This Act reforms foreign military sales by raising dollar thresholds for required reporting, prohibiting federal employees from structuring sales to avoid notification, and imposing severe penalties on State Department employees who violate these rules.
Warren Davidson
Representative
OH-8
The Foreign Military Sales Reform Act of 2025 modifies dollar thresholds under the Arms Export Control Act, raising the value limits that trigger specific reporting and review requirements for U.S. defense transfers overseas. It also mandates that the State Department Inspector General investigate and report on any attempts to structure sales to evade these notification rules. Furthermore, the bill prohibits federal employees from intentionally structuring sales to avoid congressional oversight and imposes severe penalties, including termination and a $100,000 fine, on State Department employees who violate this provision.
The Foreign Military Sales Reform Act of 2025 is basically changing the rules on how the U.S. sells weapons and defense services to other countries.
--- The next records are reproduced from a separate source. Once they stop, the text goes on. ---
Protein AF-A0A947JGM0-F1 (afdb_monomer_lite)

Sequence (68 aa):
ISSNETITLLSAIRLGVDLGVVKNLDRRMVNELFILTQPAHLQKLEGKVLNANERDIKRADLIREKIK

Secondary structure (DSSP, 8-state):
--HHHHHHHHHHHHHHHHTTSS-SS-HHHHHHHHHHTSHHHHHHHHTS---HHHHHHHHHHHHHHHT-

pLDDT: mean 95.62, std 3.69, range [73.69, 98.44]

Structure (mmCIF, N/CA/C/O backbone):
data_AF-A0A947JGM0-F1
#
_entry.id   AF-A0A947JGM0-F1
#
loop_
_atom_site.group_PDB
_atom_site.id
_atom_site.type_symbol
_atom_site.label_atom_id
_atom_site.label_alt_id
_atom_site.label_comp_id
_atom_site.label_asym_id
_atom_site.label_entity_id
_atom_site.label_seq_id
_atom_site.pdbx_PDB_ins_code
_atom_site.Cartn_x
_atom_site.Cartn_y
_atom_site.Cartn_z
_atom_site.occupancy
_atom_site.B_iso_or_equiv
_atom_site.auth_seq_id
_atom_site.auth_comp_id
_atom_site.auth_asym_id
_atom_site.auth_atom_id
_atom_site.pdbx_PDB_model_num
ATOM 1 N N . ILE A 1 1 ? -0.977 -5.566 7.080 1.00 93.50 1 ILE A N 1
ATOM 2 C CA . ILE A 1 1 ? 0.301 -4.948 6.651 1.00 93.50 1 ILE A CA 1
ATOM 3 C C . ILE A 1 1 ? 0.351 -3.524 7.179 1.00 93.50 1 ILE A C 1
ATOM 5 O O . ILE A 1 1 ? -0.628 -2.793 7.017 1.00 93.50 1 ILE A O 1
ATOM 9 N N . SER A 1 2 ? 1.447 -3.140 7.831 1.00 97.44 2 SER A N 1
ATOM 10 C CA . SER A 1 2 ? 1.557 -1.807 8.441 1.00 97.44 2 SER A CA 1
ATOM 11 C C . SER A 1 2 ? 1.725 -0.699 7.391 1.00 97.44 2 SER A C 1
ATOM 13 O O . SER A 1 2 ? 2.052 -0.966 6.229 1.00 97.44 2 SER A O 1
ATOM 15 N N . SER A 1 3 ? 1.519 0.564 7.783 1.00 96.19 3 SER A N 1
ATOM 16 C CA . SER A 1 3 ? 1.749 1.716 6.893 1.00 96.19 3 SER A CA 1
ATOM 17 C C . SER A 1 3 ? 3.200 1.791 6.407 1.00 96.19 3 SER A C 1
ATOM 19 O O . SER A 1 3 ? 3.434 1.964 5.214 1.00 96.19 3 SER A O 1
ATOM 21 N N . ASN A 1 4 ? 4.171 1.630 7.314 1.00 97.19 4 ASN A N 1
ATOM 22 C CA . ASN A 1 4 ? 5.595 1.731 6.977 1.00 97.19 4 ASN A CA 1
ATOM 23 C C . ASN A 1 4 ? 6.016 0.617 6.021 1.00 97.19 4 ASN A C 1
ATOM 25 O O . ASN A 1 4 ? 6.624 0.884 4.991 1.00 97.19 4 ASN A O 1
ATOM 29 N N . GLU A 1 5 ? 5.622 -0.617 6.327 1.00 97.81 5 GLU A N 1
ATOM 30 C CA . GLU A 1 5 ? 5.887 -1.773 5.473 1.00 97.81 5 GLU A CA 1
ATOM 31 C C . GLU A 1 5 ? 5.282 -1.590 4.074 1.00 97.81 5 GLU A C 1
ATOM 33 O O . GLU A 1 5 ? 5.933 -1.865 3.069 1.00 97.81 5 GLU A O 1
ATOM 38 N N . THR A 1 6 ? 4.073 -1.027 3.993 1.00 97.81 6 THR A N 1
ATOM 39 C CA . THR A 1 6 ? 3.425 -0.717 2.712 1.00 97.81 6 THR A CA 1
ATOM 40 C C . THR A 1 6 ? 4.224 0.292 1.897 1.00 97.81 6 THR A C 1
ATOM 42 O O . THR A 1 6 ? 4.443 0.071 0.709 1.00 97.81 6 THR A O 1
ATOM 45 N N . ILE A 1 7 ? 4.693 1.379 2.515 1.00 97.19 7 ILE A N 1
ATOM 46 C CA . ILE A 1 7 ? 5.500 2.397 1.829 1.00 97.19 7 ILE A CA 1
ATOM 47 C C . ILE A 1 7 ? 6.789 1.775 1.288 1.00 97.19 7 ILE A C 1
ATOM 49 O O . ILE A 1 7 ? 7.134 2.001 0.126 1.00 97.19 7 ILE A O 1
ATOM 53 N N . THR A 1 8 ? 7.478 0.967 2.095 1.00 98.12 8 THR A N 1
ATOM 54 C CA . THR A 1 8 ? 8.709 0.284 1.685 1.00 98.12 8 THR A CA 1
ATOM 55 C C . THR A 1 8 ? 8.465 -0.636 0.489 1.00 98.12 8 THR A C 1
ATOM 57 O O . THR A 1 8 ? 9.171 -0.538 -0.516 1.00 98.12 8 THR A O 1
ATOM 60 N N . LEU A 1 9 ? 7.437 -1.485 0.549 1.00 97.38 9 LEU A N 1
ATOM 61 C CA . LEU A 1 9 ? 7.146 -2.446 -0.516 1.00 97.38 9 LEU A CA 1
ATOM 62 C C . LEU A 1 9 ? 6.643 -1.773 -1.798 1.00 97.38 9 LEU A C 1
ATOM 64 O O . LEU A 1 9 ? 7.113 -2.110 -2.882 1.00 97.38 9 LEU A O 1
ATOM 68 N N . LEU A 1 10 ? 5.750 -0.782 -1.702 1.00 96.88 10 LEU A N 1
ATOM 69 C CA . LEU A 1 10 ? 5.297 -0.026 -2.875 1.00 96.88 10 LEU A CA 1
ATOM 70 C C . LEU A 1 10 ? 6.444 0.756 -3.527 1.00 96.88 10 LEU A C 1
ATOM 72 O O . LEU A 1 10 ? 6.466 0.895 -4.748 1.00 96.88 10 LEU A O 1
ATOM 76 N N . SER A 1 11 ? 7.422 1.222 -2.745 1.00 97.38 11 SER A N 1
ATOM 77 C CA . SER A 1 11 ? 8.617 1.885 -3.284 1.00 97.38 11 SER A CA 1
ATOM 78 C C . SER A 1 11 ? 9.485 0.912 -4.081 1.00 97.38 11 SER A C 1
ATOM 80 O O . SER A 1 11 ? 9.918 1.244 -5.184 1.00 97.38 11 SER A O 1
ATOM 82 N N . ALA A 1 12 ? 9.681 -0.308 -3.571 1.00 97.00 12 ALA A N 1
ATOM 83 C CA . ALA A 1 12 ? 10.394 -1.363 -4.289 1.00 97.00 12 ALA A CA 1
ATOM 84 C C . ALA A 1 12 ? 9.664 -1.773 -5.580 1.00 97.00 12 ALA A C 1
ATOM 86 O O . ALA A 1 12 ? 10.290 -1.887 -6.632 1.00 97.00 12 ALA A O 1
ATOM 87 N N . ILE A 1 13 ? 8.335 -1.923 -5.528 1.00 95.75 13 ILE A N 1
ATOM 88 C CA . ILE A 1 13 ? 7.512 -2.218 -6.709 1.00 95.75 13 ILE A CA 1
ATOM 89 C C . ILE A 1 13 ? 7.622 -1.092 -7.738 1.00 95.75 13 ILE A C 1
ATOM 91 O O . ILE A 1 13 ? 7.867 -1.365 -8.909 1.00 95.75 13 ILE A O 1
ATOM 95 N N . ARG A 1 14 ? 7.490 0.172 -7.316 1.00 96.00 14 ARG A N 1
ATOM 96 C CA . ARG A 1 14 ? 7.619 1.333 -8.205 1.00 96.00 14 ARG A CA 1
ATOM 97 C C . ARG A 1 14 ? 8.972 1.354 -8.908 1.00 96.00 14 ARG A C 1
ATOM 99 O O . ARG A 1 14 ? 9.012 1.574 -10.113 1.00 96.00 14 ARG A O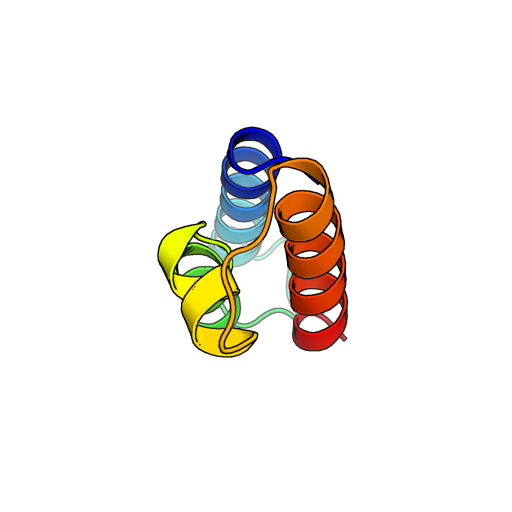 1
ATOM 106 N N . LEU A 1 15 ? 10.054 1.099 -8.174 1.00 96.75 15 LEU A N 1
ATOM 107 C CA . LEU A 1 15 ? 11.386 0.981 -8.761 1.00 96.75 15 LEU A CA 1
ATOM 108 C C . LEU A 1 15 ? 11.447 -0.177 -9.767 1.00 96.75 15 LEU A C 1
ATOM 110 O O . LEU A 1 15 ? 11.954 0.000 -10.867 1.00 96.75 15 LEU A O 1
ATOM 114 N N . GLY A 1 16 ? 10.893 -1.342 -9.426 1.00 96.44 16 GLY A N 1
ATOM 115 C CA . GLY A 1 16 ? 10.823 -2.489 -10.332 1.00 96.44 16 GLY A CA 1
ATOM 116 C C . GLY A 1 16 ? 10.050 -2.202 -11.624 1.00 96.44 16 GLY A C 1
ATOM 117 O O . GLY A 1 16 ? 10.458 -2.672 -12.685 1.00 96.44 16 GLY A O 1
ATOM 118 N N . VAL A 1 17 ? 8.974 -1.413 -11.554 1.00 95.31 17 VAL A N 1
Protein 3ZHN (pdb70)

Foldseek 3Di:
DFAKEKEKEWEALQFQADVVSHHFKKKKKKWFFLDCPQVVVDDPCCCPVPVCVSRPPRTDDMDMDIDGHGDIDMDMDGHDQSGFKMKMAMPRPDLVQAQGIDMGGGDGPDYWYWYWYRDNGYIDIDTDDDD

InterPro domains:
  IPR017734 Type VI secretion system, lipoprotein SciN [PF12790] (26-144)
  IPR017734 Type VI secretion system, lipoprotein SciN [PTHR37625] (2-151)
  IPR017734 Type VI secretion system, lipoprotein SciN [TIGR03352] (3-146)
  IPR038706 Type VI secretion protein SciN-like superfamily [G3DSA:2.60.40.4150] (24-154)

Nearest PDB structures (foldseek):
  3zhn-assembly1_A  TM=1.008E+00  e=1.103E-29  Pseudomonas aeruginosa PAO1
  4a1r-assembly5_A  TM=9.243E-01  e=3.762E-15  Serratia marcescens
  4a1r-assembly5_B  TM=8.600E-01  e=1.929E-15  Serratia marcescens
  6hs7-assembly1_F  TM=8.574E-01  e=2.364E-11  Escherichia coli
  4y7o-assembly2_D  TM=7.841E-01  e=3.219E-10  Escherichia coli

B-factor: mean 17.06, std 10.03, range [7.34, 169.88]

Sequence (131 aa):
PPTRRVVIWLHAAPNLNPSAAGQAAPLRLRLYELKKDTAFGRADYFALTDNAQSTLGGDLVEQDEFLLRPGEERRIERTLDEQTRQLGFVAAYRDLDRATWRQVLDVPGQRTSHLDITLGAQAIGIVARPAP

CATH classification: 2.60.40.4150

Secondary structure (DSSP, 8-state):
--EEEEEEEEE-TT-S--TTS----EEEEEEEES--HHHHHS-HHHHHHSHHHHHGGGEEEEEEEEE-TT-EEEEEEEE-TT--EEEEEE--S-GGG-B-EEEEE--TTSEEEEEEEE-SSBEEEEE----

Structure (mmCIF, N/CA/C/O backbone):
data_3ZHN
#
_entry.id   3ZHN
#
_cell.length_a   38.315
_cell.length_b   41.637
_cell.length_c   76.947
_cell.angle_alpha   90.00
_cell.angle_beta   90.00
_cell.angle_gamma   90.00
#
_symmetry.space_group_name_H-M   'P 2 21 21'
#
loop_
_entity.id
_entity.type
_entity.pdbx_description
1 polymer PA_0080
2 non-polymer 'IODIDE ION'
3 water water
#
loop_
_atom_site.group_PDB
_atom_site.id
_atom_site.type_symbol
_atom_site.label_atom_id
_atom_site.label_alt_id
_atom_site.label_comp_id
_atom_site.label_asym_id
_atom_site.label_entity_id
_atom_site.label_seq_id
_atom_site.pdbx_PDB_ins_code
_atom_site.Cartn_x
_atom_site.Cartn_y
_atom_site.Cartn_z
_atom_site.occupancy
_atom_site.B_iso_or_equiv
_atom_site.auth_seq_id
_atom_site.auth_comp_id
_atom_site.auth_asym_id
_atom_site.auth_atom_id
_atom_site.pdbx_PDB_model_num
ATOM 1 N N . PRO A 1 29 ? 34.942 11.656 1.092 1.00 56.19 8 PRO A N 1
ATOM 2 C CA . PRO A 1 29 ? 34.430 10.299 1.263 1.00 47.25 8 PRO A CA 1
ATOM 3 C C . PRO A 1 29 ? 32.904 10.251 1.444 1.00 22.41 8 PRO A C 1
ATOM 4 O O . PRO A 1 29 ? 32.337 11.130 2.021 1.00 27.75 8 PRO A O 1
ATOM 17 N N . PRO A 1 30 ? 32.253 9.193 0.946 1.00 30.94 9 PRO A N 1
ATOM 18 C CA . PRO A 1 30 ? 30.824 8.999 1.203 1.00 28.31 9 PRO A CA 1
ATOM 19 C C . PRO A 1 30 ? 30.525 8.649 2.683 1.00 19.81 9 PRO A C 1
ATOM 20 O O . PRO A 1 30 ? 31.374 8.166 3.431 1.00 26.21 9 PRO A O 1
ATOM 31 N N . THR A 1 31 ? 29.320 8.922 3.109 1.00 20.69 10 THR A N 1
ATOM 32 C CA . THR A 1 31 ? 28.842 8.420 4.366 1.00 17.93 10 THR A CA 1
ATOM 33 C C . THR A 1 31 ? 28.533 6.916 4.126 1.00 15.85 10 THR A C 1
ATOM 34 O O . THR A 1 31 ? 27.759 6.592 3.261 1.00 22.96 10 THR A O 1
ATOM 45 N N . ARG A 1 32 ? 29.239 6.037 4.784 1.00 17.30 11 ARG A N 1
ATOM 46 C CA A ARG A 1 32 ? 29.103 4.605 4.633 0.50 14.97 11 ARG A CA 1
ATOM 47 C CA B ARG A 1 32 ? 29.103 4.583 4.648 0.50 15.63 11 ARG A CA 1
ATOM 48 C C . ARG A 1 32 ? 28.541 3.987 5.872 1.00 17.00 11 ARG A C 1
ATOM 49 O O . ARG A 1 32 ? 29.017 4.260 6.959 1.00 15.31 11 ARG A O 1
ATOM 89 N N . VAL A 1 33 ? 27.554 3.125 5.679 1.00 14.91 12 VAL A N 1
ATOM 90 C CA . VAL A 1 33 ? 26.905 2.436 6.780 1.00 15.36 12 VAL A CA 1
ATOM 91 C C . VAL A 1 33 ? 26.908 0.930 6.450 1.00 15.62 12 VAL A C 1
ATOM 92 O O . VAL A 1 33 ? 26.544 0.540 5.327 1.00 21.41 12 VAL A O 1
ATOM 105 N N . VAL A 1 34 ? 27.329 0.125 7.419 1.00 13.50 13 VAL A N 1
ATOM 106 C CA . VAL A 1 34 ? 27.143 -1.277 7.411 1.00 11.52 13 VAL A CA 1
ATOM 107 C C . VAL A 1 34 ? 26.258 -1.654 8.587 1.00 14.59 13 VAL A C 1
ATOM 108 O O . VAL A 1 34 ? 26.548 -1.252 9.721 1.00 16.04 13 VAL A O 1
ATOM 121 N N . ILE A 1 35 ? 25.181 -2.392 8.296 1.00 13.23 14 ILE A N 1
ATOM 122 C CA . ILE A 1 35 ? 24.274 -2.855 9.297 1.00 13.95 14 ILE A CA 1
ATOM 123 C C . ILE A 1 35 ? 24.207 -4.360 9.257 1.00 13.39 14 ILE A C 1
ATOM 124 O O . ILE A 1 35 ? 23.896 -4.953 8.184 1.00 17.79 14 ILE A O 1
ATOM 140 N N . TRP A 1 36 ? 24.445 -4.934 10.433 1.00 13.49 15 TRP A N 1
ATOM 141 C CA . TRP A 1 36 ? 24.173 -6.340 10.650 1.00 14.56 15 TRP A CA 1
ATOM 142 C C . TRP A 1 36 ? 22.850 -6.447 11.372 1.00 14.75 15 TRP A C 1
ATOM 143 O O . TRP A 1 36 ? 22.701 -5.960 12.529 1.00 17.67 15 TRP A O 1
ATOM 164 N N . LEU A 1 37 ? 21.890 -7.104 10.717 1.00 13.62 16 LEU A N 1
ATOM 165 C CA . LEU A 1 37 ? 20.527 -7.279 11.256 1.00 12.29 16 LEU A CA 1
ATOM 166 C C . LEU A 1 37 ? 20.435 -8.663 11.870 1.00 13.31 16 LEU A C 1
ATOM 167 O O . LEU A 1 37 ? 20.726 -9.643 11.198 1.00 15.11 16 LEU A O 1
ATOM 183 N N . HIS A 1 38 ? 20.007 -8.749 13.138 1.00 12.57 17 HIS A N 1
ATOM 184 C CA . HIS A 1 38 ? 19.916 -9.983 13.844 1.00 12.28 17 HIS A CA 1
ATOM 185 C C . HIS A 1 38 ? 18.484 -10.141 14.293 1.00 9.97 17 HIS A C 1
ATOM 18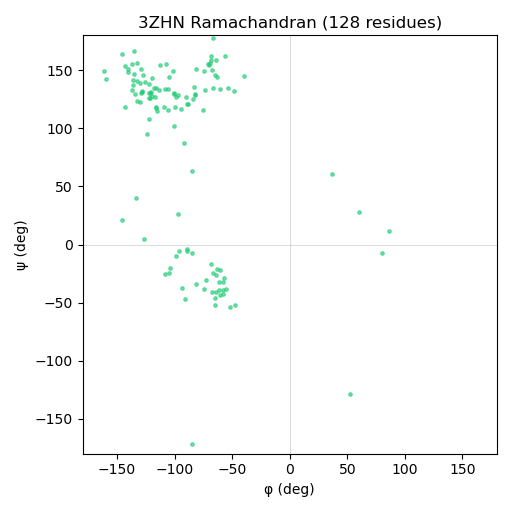6 O O . HIS A 1 38 ? 18.019 -9.422 15.177 1.00 11.70 17 HIS A O 1
ATOM 201 N N . ALA A 1 39 ? 17.763 -11.062 13.648 1.00 10.32 18 ALA A N 1
ATOM 202 C CA . ALA A 1 39 ? 16.388 -11.325 14.033 1.00 8.93 18 ALA A CA 1
ATOM 203 C C . ALA A 1 39 ? 16.405 -12.385 15.109 1.00 9.16 18 ALA A C 1
ATOM 204 O O . ALA A 1 39 ? 16.872 -13.505 14.877 1.00 11.19 18 ALA A O 1
ATOM 211 N N . ALA A 1 40 ? 15.853 -12.056 16.309 1.00 8.73 19 ALA A N 1
ATOM 212 C CA . ALA A 1 40 ? 15.985 -12.978 17.424 1.00 10.23 19 ALA A CA 1
ATOM 213 C C . ALA A 1 40 ? 15.178 -14.271 17.200 1.00 8.55 19 ALA A C 1
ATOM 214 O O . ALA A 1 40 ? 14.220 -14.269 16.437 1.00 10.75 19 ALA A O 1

The big takeaway is that the dollar amounts that trigger mandatory congressional notification and review are going way up. For example, some caps that were previously at $14 million are now $23 million, and the highest threshold jumps from $300 million to a massive $500 million (SEC. 2). Essentially, the Executive Branch—the State Department and the Pentagon—will now have the green light to approve much larger arms deals without Congress having to formally sign off or even be notified beforehand. This is a significant streamlining effort, meaning a lot more transactions will move faster without legislative review.
For the Executive Branch, this is a win for efficiency. If you’re trying to quickly arm an ally, not having to wait for a mandatory 30-day or 15-day congressional review period on every mid-sized deal saves crucial time. However, this speed comes at the expense of oversight. Congressional review is the public’s main check on foreign policy decisions, especially those involving arms transfers that can escalate conflicts or raise human rights concerns. By raising the reporting threshold to $500 million, the bill effectively removes the mandatory review requirement for a huge range of sales that used to require it. This means the public loses visibility and input on potentially controversial arms deals that fall between the old $300 million cap and the new half-billion-dollar limit.
While the bill reduces oversight on the front end, it gets extremely tough on employees who try to cheat the system. The bill is laser-focused on stopping “structuring”—the practice of breaking up one large arms sale into several smaller contracts, specifically to keep them below the congressional reporting thresholds. Section 3 mandates the State Department Inspector General to investigate any past or future attempts to structure payments to avoid reporting. This is the government essentially saying, “We know this happens, and we’re checking the books.”
This is where the bill gets real for federal employees. Section 4 explicitly bans any federal employee from intentionally structuring defense transfers to duck congressional notification. But Section 5 reserves the harshest penalties for State Department employees. If a State Department employee is caught knowingly structuring payments to bypass Congress, they face two immediate, severe consequences: they are permanently barred from any federal employment, and they are hit with a $100,000 civil penalty. This is a massive hammer designed to ensure compliance. While it’s good to have accountability for bad actors, this severe penalty could create a chilling effect, making employees overly cautious about legitimate, complex contracting practices for fear of having their actions misinterpreted as intentional evasion.